Vector and host habitat choice
Finally, we found a substantially different composition of blackfly species around the nests of three closely related avian hosts. Simulium (E.) velutinum were overrepresented around nests of red kites, and S. (N.) vernum* were the only blackflies present around goshawk nests. At the same time, all species and the greatest diversity were represented around nests of common buzzards. This pattern could be due to host preference. Red kites incorporate a great share of carrion and garbage in their nests and food, which lead to a distinct smell of the whole brood. Buzzards, on the other hand, commonly have dead and decaying voles deposited around the nest. Goshawks feed mainly on birds and do not keep unconsumed prey remains at the nest. Therefore, the three raptor species would be identifiable by odour, which is a primary sense for prey recognition outside of the visible range of blackflies [4, 32]. However, it seems unlikely that the involved blackfly species would discriminate against any of the raptor species, given the patterns outlined by the distribution of Leucocytozoon lineages (see above).

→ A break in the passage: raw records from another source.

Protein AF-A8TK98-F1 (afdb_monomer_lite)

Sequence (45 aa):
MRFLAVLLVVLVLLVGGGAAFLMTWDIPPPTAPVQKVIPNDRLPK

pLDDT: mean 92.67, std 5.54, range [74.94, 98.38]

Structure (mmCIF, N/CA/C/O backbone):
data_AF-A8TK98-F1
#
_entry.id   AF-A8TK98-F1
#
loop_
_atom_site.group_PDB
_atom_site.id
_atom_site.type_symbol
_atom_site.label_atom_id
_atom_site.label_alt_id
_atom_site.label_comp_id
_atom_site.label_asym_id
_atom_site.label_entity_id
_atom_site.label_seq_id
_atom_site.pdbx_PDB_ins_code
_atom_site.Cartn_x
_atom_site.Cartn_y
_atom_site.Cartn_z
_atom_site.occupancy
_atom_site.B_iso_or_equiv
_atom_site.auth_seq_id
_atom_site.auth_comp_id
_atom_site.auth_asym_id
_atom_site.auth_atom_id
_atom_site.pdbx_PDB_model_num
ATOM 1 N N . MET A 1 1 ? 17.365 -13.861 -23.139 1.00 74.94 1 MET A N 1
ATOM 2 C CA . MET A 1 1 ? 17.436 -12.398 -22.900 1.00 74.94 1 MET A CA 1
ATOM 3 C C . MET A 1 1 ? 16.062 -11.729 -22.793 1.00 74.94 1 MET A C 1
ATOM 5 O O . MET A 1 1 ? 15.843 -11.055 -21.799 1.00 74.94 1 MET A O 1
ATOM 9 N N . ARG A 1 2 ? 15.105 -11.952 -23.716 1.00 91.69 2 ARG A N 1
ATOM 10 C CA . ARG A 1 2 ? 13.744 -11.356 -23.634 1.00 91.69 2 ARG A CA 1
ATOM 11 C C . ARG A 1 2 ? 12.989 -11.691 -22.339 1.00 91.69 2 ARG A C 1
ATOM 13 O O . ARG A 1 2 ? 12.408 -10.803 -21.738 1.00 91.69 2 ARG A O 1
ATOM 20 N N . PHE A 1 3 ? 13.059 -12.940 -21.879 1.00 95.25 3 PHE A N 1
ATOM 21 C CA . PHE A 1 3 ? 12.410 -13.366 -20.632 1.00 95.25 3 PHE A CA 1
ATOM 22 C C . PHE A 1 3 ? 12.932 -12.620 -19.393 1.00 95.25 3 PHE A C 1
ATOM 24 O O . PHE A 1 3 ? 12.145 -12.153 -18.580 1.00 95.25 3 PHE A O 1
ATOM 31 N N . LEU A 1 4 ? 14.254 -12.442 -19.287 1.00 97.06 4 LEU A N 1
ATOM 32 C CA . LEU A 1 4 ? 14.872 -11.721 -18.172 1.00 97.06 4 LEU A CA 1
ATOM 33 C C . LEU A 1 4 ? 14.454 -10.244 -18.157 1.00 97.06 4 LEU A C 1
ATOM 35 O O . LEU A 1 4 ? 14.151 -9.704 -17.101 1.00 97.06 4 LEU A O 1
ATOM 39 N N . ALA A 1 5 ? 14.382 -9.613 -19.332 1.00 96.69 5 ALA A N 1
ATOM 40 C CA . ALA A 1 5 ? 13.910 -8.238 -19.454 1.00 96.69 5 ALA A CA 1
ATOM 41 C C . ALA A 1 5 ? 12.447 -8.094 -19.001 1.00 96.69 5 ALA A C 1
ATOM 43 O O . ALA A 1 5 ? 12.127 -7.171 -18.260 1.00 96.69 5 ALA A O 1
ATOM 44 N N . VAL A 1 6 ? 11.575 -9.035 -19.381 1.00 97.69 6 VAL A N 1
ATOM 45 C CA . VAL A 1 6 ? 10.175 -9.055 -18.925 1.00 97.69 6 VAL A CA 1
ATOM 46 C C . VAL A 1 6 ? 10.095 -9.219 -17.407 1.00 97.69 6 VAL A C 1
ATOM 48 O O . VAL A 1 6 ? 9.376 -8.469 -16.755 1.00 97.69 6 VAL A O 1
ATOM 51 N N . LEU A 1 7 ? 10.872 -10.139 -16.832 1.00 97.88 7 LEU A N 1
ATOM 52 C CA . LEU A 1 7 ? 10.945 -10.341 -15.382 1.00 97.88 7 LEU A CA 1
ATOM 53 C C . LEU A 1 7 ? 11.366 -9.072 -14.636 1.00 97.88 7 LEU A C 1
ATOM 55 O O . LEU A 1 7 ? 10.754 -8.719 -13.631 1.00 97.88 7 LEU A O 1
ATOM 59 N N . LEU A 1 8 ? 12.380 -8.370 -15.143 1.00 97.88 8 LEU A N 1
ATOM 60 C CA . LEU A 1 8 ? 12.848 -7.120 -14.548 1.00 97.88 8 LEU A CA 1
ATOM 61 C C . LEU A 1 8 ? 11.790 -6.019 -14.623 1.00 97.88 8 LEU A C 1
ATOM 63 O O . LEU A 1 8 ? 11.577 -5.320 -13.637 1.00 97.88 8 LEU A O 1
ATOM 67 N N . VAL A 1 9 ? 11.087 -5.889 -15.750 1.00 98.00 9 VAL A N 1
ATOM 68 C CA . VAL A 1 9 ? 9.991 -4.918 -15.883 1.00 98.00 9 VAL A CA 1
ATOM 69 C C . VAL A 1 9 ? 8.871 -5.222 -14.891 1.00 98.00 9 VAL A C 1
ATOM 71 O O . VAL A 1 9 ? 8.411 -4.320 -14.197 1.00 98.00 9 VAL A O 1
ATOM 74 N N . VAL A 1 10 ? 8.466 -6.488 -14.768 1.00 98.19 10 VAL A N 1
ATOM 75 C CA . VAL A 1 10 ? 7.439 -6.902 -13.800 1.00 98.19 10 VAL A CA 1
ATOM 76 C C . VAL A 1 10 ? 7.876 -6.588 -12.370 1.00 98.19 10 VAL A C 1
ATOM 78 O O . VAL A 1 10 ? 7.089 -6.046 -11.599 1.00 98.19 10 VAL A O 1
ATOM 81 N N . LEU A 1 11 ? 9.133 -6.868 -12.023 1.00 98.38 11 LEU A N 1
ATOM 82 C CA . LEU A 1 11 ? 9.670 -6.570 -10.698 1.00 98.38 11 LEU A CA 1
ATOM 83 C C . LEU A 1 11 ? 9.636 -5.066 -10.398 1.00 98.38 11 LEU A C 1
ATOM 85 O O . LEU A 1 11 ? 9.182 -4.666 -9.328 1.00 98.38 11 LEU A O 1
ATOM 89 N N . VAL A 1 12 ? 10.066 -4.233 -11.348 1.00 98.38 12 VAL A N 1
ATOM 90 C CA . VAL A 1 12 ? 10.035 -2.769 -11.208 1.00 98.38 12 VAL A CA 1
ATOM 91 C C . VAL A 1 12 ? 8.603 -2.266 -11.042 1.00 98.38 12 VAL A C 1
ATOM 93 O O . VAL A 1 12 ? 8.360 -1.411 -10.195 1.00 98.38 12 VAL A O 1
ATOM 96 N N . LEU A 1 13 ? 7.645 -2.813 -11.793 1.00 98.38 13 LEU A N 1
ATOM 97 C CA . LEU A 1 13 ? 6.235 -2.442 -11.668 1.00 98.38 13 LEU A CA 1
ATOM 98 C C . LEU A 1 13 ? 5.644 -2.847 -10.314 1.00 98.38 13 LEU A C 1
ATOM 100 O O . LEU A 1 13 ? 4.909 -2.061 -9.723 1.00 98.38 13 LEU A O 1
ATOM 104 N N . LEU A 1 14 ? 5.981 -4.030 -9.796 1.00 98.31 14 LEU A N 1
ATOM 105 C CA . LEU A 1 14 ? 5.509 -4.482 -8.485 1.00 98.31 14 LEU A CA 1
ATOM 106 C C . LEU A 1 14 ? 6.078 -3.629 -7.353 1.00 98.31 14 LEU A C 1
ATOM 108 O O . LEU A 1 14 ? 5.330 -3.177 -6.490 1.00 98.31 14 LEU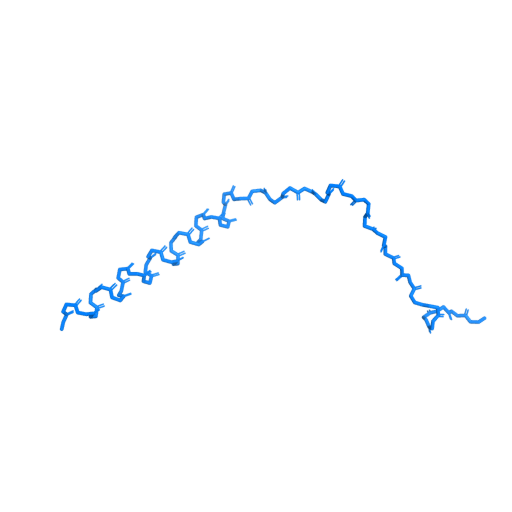 A O 1
ATOM 112 N N . VAL A 1 15 ? 7.389 -3.385 -7.364 1.00 98.31 15 VAL A N 1
ATOM 113 C CA . VAL A 1 15 ? 8.049 -2.601 -6.314 1.00 98.31 15 VAL A CA 1
ATOM 114 C C . VAL A 1 15 ? 7.647 -1.132 -6.409 1.00 98.31 15 VAL A C 1
ATOM 116 O O . VAL A 1 15 ? 7.248 -0.545 -5.408 1.00 98.31 15 VAL A O 1
ATOM 119 N N . GLY A 1 16 ? 7.704 -0.540 -7.603 1.00 98.25 16 GLY A N 1
ATOM 120 C CA . GLY A 1 16 ? 7.343 0.859 -7.823 1.00 98.25 16 GLY A CA 1
ATOM 121 C C . GLY A 1 16 ? 5.858 1.123 -7.587 1.00 98.25 16 GLY A C 1
ATOM 122 O O . GLY A 1 16 ? 5.507 2.060 -6.875 1.00 98.25 16 GLY A O 1
ATOM 123 N N . GLY A 1 17 ? 4.983 0.267 -8.122 1.00 97.38 17 GLY A N 1
ATOM 124 C CA . GLY A 1 17 ? 3.540 0.353 -7.908 1.00 97.38 17 GLY A CA 1
ATOM 125 C C . GLY A 1 17 ? 3.156 0.129 -6.447 1.00 97.38 17 GLY A C 1
ATOM 126 O O . GLY A 1 17 ? 2.373 0.901 -5.900 1.00 97.38 17 GLY A O 1
ATOM 127 N N . GLY A 1 18 ? 3.754 -0.868 -5.787 1.00 97.31 18 GLY A N 1
ATOM 128 C CA . GLY A 1 18 ? 3.545 -1.128 -4.362 1.00 97.31 18 GLY A CA 1
ATOM 129 C C . GLY A 1 18 ? 4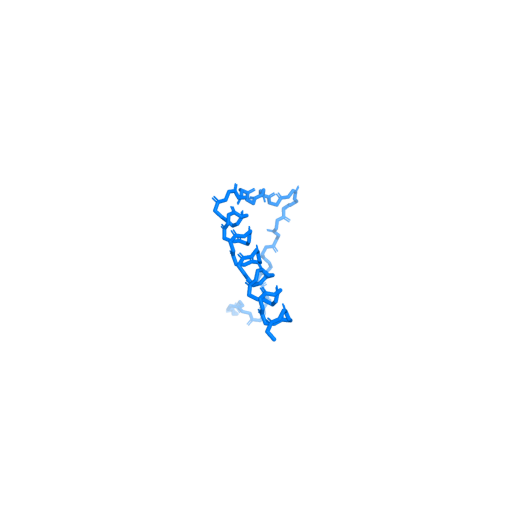.023 0.022 -3.476 1.00 97.31 18 GLY A C 1
ATOM 130 O O . GLY A 1 18 ? 3.304 0.436 -2.571 1.00 97.31 18 GLY A O 1
ATOM 131 N N . ALA A 1 19 ? 5.196 0.592 -3.763 1.00 97.50 19 ALA A N 1
ATOM 132 C CA . ALA A 1 19 ? 5.711 1.749 -3.037 1.00 97.50 19 ALA A CA 1
ATOM 133 C C . ALA A 1 19 ? 4.807 2.978 -3.212 1.00 97.50 19 ALA A C 1
ATOM 135 O O . ALA A 1 19 ? 4.439 3.604 -2.221 1.00 97.50 19 ALA A O 1
ATOM 136 N N . ALA A 1 20 ? 4.397 3.291 -4.445 1.00 97.25 20 ALA A N 1
ATOM 137 C CA . ALA A 1 20 ? 3.485 4.400 -4.715 1.00 97.25 20 ALA A CA 1
ATOM 138 C C . ALA A 1 20 ? 2.129 4.203 -4.019 1.00 97.25 20 ALA A C 1
ATOM 140 O O . ALA A 1 20 ? 1.610 5.129 -3.399 1.00 97.25 20 ALA A O 1
ATOM 141 N N . PHE A 1 21 ? 1.577 2.990 -4.061 1.00 96.00 21 PHE A N 1
ATOM 142 C CA . PHE A 1 21 ? 0.344 2.645 -3.360 1.00 96.00 21 PHE A CA 1
ATOM 143 C C . PHE A 1 21 ? 0.468 2.867 -1.847 1.00 96.00 21 PHE A C 1
ATOM 145 O O . PHE A 1 21 ? -0.354 3.567 -1.272 1.00 96.00 21 PHE A O 1
ATOM 152 N N . LEU A 1 22 ? 1.526 2.360 -1.207 1.00 95.69 22 LEU A N 1
ATOM 153 C CA . LEU A 1 22 ? 1.740 2.529 0.236 1.00 95.69 22 LEU A CA 1
ATOM 154 C C . LEU A 1 22 ? 1.996 3.984 0.647 1.00 95.69 22 LEU A C 1
ATOM 156 O O . LEU A 1 22 ? 1.597 4.385 1.734 1.00 95.69 22 LEU A O 1
ATOM 160 N N . MET A 1 23 ? 2.661 4.774 -0.20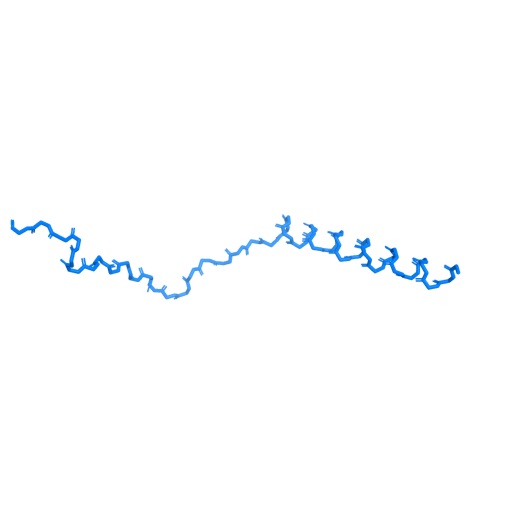1 1.00 96.00 23 MET A N 1
ATOM 161 C CA . MET A 1 23 ? 2.897 6.197 0.066 1.00 96.00 23 MET A CA 1
ATOM 162 C C . MET A 1 23 ? 1.633 7.050 -0.080 1.00 96.00 23 MET A C 1
ATOM 164 O O . MET A 1 23 ? 1.554 8.115 0.524 1.00 96.00 23 MET A O 1
ATOM 168 N N . THR A 1 24 ? 0.679 6.624 -0.911 1.00 95.75 24 THR A N 1
ATOM 169 C CA . THR A 1 24 ? -0.514 7.421 -1.243 1.00 95.75 24 THR A CA 1
ATOM 170 C C . THR A 1 24 ? -1.777 6.961 -0.532 1.00 95.75 24 THR A C 1
ATOM 172 O O . THR A 1 24 ? -2.712 7.748 -0.389 1.00 95.75 24 THR A O 1
ATOM 175 N N . TRP A 1 25 ? -1.839 5.702 -0.102 1.00 94.81 25 TRP A N 1
ATOM 176 C CA . TRP A 1 25 ? -3.051 5.148 0.475 1.00 94.81 25 TRP A CA 1
ATOM 177 C C . TRP A 1 25 ? -3.199 5.523 1.949 1.00 94.81 25 TRP A C 1
ATOM 179 O O . TRP A 1 25 ? -2.488 5.011 2.813 1.00 94.81 25 TRP A O 1
ATOM 189 N N . ASP A 1 26 ? -4.178 6.382 2.228 1.00 92.12 26 ASP A N 1
ATOM 190 C CA . ASP A 1 26 ? -4.670 6.622 3.582 1.00 92.12 26 ASP A CA 1
ATOM 191 C C . ASP A 1 26 ? -5.653 5.505 3.971 1.00 92.12 26 ASP A C 1
ATOM 193 O O . ASP A 1 26 ? -6.721 5.346 3.365 1.00 92.12 26 ASP A O 1
ATOM 197 N N . ILE A 1 27 ? -5.260 4.670 4.933 1.00 90.56 27 ILE A N 1
ATOM 198 C CA . ILE A 1 27 ? -6.064 3.529 5.373 1.00 90.56 27 ILE A CA 1
ATOM 199 C C . ILE A 1 27 ? -7.233 4.069 6.203 1.00 90.56 27 ILE A C 1
ATOM 201 O O . ILE A 1 27 ? -7.004 4.665 7.259 1.00 90.56 27 ILE A O 1
ATOM 205 N N . PRO A 1 28 ? -8.491 3.837 5.782 1.00 90.81 28 PRO A N 1
ATOM 206 C CA . PRO A 1 28 ? -9.634 4.367 6.503 1.00 90.81 28 PRO A CA 1
ATOM 207 C C . PRO A 1 28 ? -9.720 3.760 7.911 1.00 90.81 28 PRO A C 1
ATOM 209 O O . PRO A 1 28 ? -9.357 2.594 8.114 1.00 90.81 28 PRO A O 1
ATOM 212 N N . PRO A 1 29 ? -10.240 4.516 8.893 1.00 90.81 29 PRO A N 1
ATOM 213 C CA . PRO A 1 29 ? -10.463 3.985 10.227 1.00 90.81 29 PRO A CA 1
ATOM 214 C C . PRO A 1 29 ? -11.479 2.827 10.199 1.00 90.81 29 PRO A C 1
ATOM 216 O O . PRO A 1 29 ? -12.313 2.748 9.291 1.00 90.81 29 PRO A O 1
ATOM 219 N N . PRO A 1 30 ? -11.457 1.937 11.209 1.00 90.12 30 PRO A N 1
ATOM 220 C CA . PRO A 1 30 ? -12.459 0.888 11.353 1.00 90.12 30 PRO A CA 1
ATOM 221 C C . PRO A 1 30 ? -13.880 1.464 11.337 1.00 90.12 30 PRO A C 1
ATOM 223 O O . PRO A 1 30 ? -14.186 2.404 12.067 1.00 90.12 30 PRO A O 1
ATOM 226 N N . THR A 1 31 ? -14.768 0.873 10.537 1.00 93.19 31 THR A N 1
ATOM 227 C CA . THR A 1 31 ? -16.178 1.294 10.440 1.00 93.19 31 THR A CA 1
ATOM 228 C C . THR A 1 31 ? -17.032 0.811 11.614 1.00 93.19 31 THR A C 1
ATOM 230 O O . THR A 1 31 ? -18.158 1.273 11.786 1.00 93.19 31 THR A O 1
ATOM 233 N N . ALA A 1 32 ? -16.502 -0.102 12.433 1.00 91.62 32 ALA A N 1
ATOM 234 C CA . ALA A 1 32 ? -17.166 -0.669 13.599 1.00 91.62 32 ALA A CA 1
ATOM 235 C C . ALA A 1 32 ? -16.269 -0.583 14.850 1.00 91.62 32 ALA A C 1
ATOM 237 O O . ALA A 1 32 ? -15.041 -0.644 14.727 1.00 91.62 32 ALA A O 1
ATOM 238 N N . PRO A 1 33 ? -16.857 -0.485 16.060 1.00 88.88 33 PRO A N 1
ATOM 239 C CA . PRO A 1 33 ? -16.098 -0.464 17.305 1.00 88.88 33 PRO A CA 1
ATOM 240 C C . PRO A 1 33 ? -15.231 -1.718 17.468 1.00 88.88 33 PRO A C 1
ATOM 242 O O . PRO A 1 33 ? -15.732 -2.843 17.452 1.00 88.88 33 PRO A O 1
ATOM 245 N N . VAL A 1 34 ? -13.929 -1.522 17.683 1.00 89.62 34 VAL A N 1
ATOM 246 C CA . VAL A 1 34 ? -12.997 -2.609 18.004 1.00 89.62 34 VAL A CA 1
ATOM 247 C C . VAL A 1 34 ? -12.997 -2.821 19.517 1.00 89.62 34 VAL A C 1
ATOM 249 O O . VAL A 1 34 ? -12.479 -1.997 20.269 1.00 89.62 34 VAL A O 1
ATOM 252 N N . GLN A 1 35 ? -13.577 -3.928 19.980 1.00 90.06 35 GLN A N 1
ATOM 253 C CA . GLN A 1 35 ? -13.553 -4.295 21.397 1.00 90.06 35 GLN A CA 1
ATOM 254 C C . GLN A 1 35 ? -12.247 -5.020 21.726 1.00 90.06 35 GLN A C 1
ATOM 256 O O . GLN A 1 35 ? -11.995 -6.128 21.254 1.00 90.06 35 GLN A O 1
ATOM 261 N N . LYS A 1 36 ? -11.409 -4.404 22.564 1.00 85.38 36 LYS A N 1
ATOM 262 C CA . LYS A 1 36 ? -10.226 -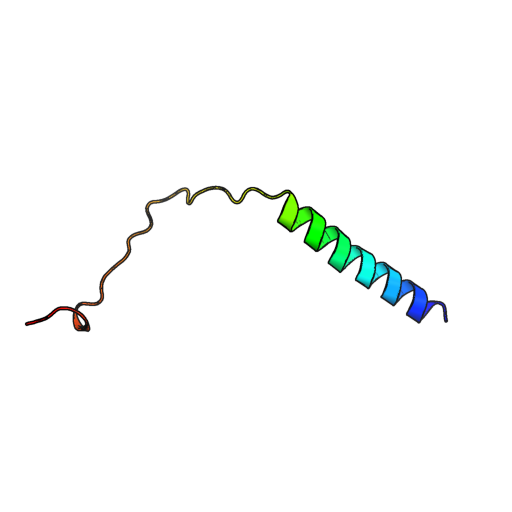5.066 23.116 1.00 85.38 36 LYS A CA 1
ATOM 263 C C . LYS A 1 36 ? -10.630 -5.827 24.375 1.00 85.38 36 LYS A C 1
ATOM 265 O O . LYS A 1 36 ? -10.713 -5.249 25.454 1.00 85.38 36 LYS A O 1
ATOM 270 N N . VAL A 1 37 ? -10.899 -7.121 24.229 1.00 88.88 37 VAL A N 1
ATOM 271 C CA . VAL A 1 37 ? -11.218 -8.000 25.360 1.00 88.88 37 VAL A CA 1
ATOM 272 C C . VAL A 1 37 ? -9.921 -8.347 26.088 1.00 88.88 37 VAL A C 1
ATOM 274 O O . VAL A 1 37 ? -9.000 -8.891 25.477 1.00 88.88 37 VAL A O 1
ATOM 277 N N . ILE A 1 38 ? -9.828 -8.018 27.379 1.00 88.00 38 ILE A N 1
ATOM 278 C CA . ILE A 1 38 ? -8.768 -8.535 28.251 1.00 88.00 38 ILE A CA 1
ATOM 279 C C . ILE A 1 38 ? -9.182 -9.954 28.648 1.00 88.00 38 ILE A C 1
ATOM 281 O O . ILE A 1 38 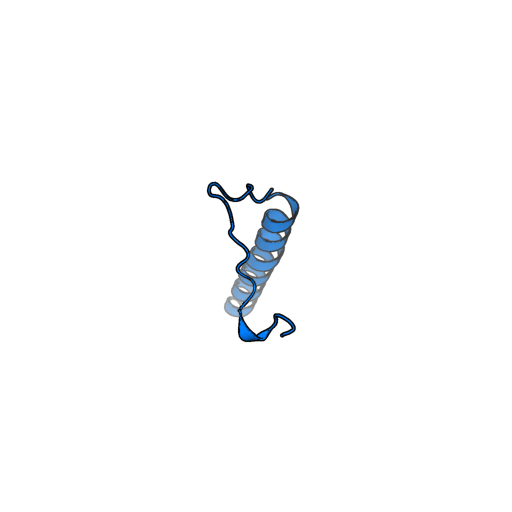? -10.235 -10.115 29.263 1.00 88.00 38 ILE A O 1
ATOM 285 N N . PRO A 1 39 ? -8.400 -10.984 28.291 1.00 86.81 39 PRO A N 1
ATOM 286 C CA . PRO A 1 39 ? -8.683 -12.344 28.725 1.00 86.81 39 PRO A CA 1
ATOM 287 C C . PRO A 1 39 ? -8.665 -12.447 30.260 1.00 86.81 39 PRO A C 1
ATOM 289 O O . PRO A 1 39 ? -7.778 -11.886 30.907 1.00 86.81 39 PRO A O 1
ATOM 292 N N . ASN A 1 40 ? -9.655 -13.135 30.842 1.00 84.62 40 ASN A N 1
ATOM 293 C CA . ASN A 1 40 ? -9.849 -13.221 32.299 1.00 84.62 40 ASN A CA 1
ATOM 294 C C . ASN A 1 40 ? -8.640 -13.815 33.043 1.00 84.62 40 ASN A C 1
ATOM 296 O O . ASN A 1 40 ? -8.405 -13.485 34.199 1.00 84.62 40 ASN A O 1
ATOM 300 N N . ASP A 1 41 ? -7.856 -14.661 32.379 1.00 88.38 41 ASP A N 1
ATOM 301 C CA . ASP A 1 41 ? -6.604 -15.250 32.868 1.00 88.38 41 ASP A CA 1
ATOM 302 C C . ASP A 1 41 ? -5.484 -14.222 33.093 1.00 88.38 41 ASP A C 1
ATOM 304 O O . ASP A 1 41 ? -4.508 -14.525 33.778 1.00 88.38 41 ASP A O 1
ATOM 308 N N . ARG A 1 42 ? -5.616 -13.001 32.558 1.00 85.81 42 ARG A N 1
ATOM 309 C CA . ARG A 1 42 ? -4.659 -11.901 32.773 1.00 85.81 42 ARG A CA 1
ATOM 310 C C . ARG A 1 42 ? -5.031 -10.968 33.923 1.00 85.81 42 ARG A C 1
ATOM 312 O O . ARG A 1 42 ? -4.290 -10.020 34.183 1.00 85.81 42 ARG A O 1
ATOM 319 N N . LEU A 1 43 ? -6.178 -11.178 34.568 1.00 86.94 43 LEU A N 1
ATOM 320 C CA . LEU A 1 43 ? -6.629 -10.343 35.677 1.00 86.94 43 LEU A CA 1
ATOM 321 C C . LEU A 1 43 ? -6.066 -10.882 37.009 1.00 86.94 43 LEU A C 1
ATOM 323 O O . LEU A 1 43 ? -6.096 -12.096 37.228 1.00 86.94 43 LEU A O 1
ATOM 327 N N . PRO A 1 44 ? -5.545 -10.0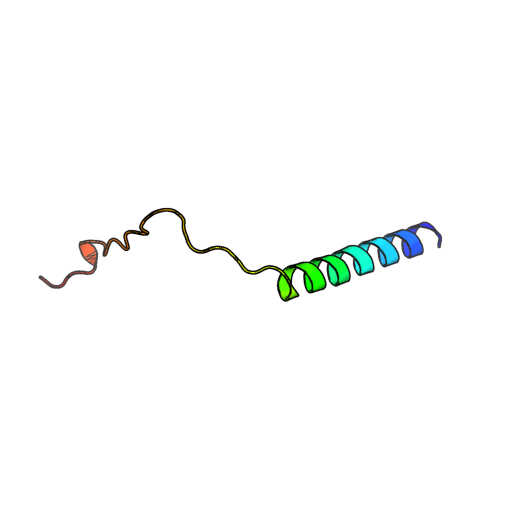18 37.905 1.00 84.06 44 PRO A N 1
ATOM 328 C CA . PRO A 1 44 ? -5.194 -10.412 39.270 1.00 84.06 44 PRO A CA 1
ATOM 329 C C . PRO A 1 44 ? -6.432 -10.916 40.028 1.00 84.06 44 PRO A C 1
ATOM 331 O O . PRO A 1 44 ? -7.541 -10.455 39.758 1.00 84.06 44 PRO A O 1
ATOM 334 N N . LYS A 1 45 ? -6.236 -11.847 40.968 1.00 80.44 45 LYS A N 1
ATOM 335 C CA . LYS A 1 45 ? -7.296 -12.336 41.865 1.00 80.44 45 LYS A CA 1
ATOM 336 C C . LYS A 1 45 ? -7.514 -11.407 43.050 1.00 80.44 45 LYS A C 1
ATOM 338 O O . LYS A 1 45 ? -6.502 -10.855 43.536 1.00 80.44 45 LYS A O 1
#

Radius of gyration: 22.07 Å; chains: 1; bounding box: 35×23×66 Å

Foldseek 3Di:
DVVVVVVVVVVCCCVVVVVVCVVPDDDDDDPDDDDDDDPPVPDDD

Secondary structure (DSSP, 8-state):
-HHHHHHHHHHHHHHHHHHHHHHH--PPPPSS----PPPGGGS--

Alternatively, the choice of breeding habitat by the three raptor species may predispose them to accumulation of different blackfly species around their nests. Red kites have a preference for open, dispersed deciduous and mixed forests, while goshawks prefer the core of bigger forests with a higher proportion of coniferous trees, and buzzards cover the whole continuum from single trees to the core of big forests. These preferences may co-vary with the microhabitat foraging preferences of the different blackfly species, which are very poorly known [25]. Such a difference in the blackfly community, however, may have catalysed an ecological speciation of parasites, leading to the cryptic Leucocytozoon species infecting currently sympatric raptor species [15, 16, 33].
Vectors are currently the least explored members of host-vector-parasite assemblages [6]. Knowledge of vector ecology and behaviour may be key to understanding the evolution, diversity, prevalence and health impact of parasite populations. Unfortunately, revealing the behaviour of minute arthropods remains extremely challenging and beyond the capacity even of the current bio-logging revolution. Our study approached this aim by relying on the vast knowledge of associations between avian hosts and molecular lineages of blood parasites, which has accumulated in the last decades [23]. It thereby reaffirms the role of parasites as biological markers which can be extremely useful to unveil details of vector biology [14].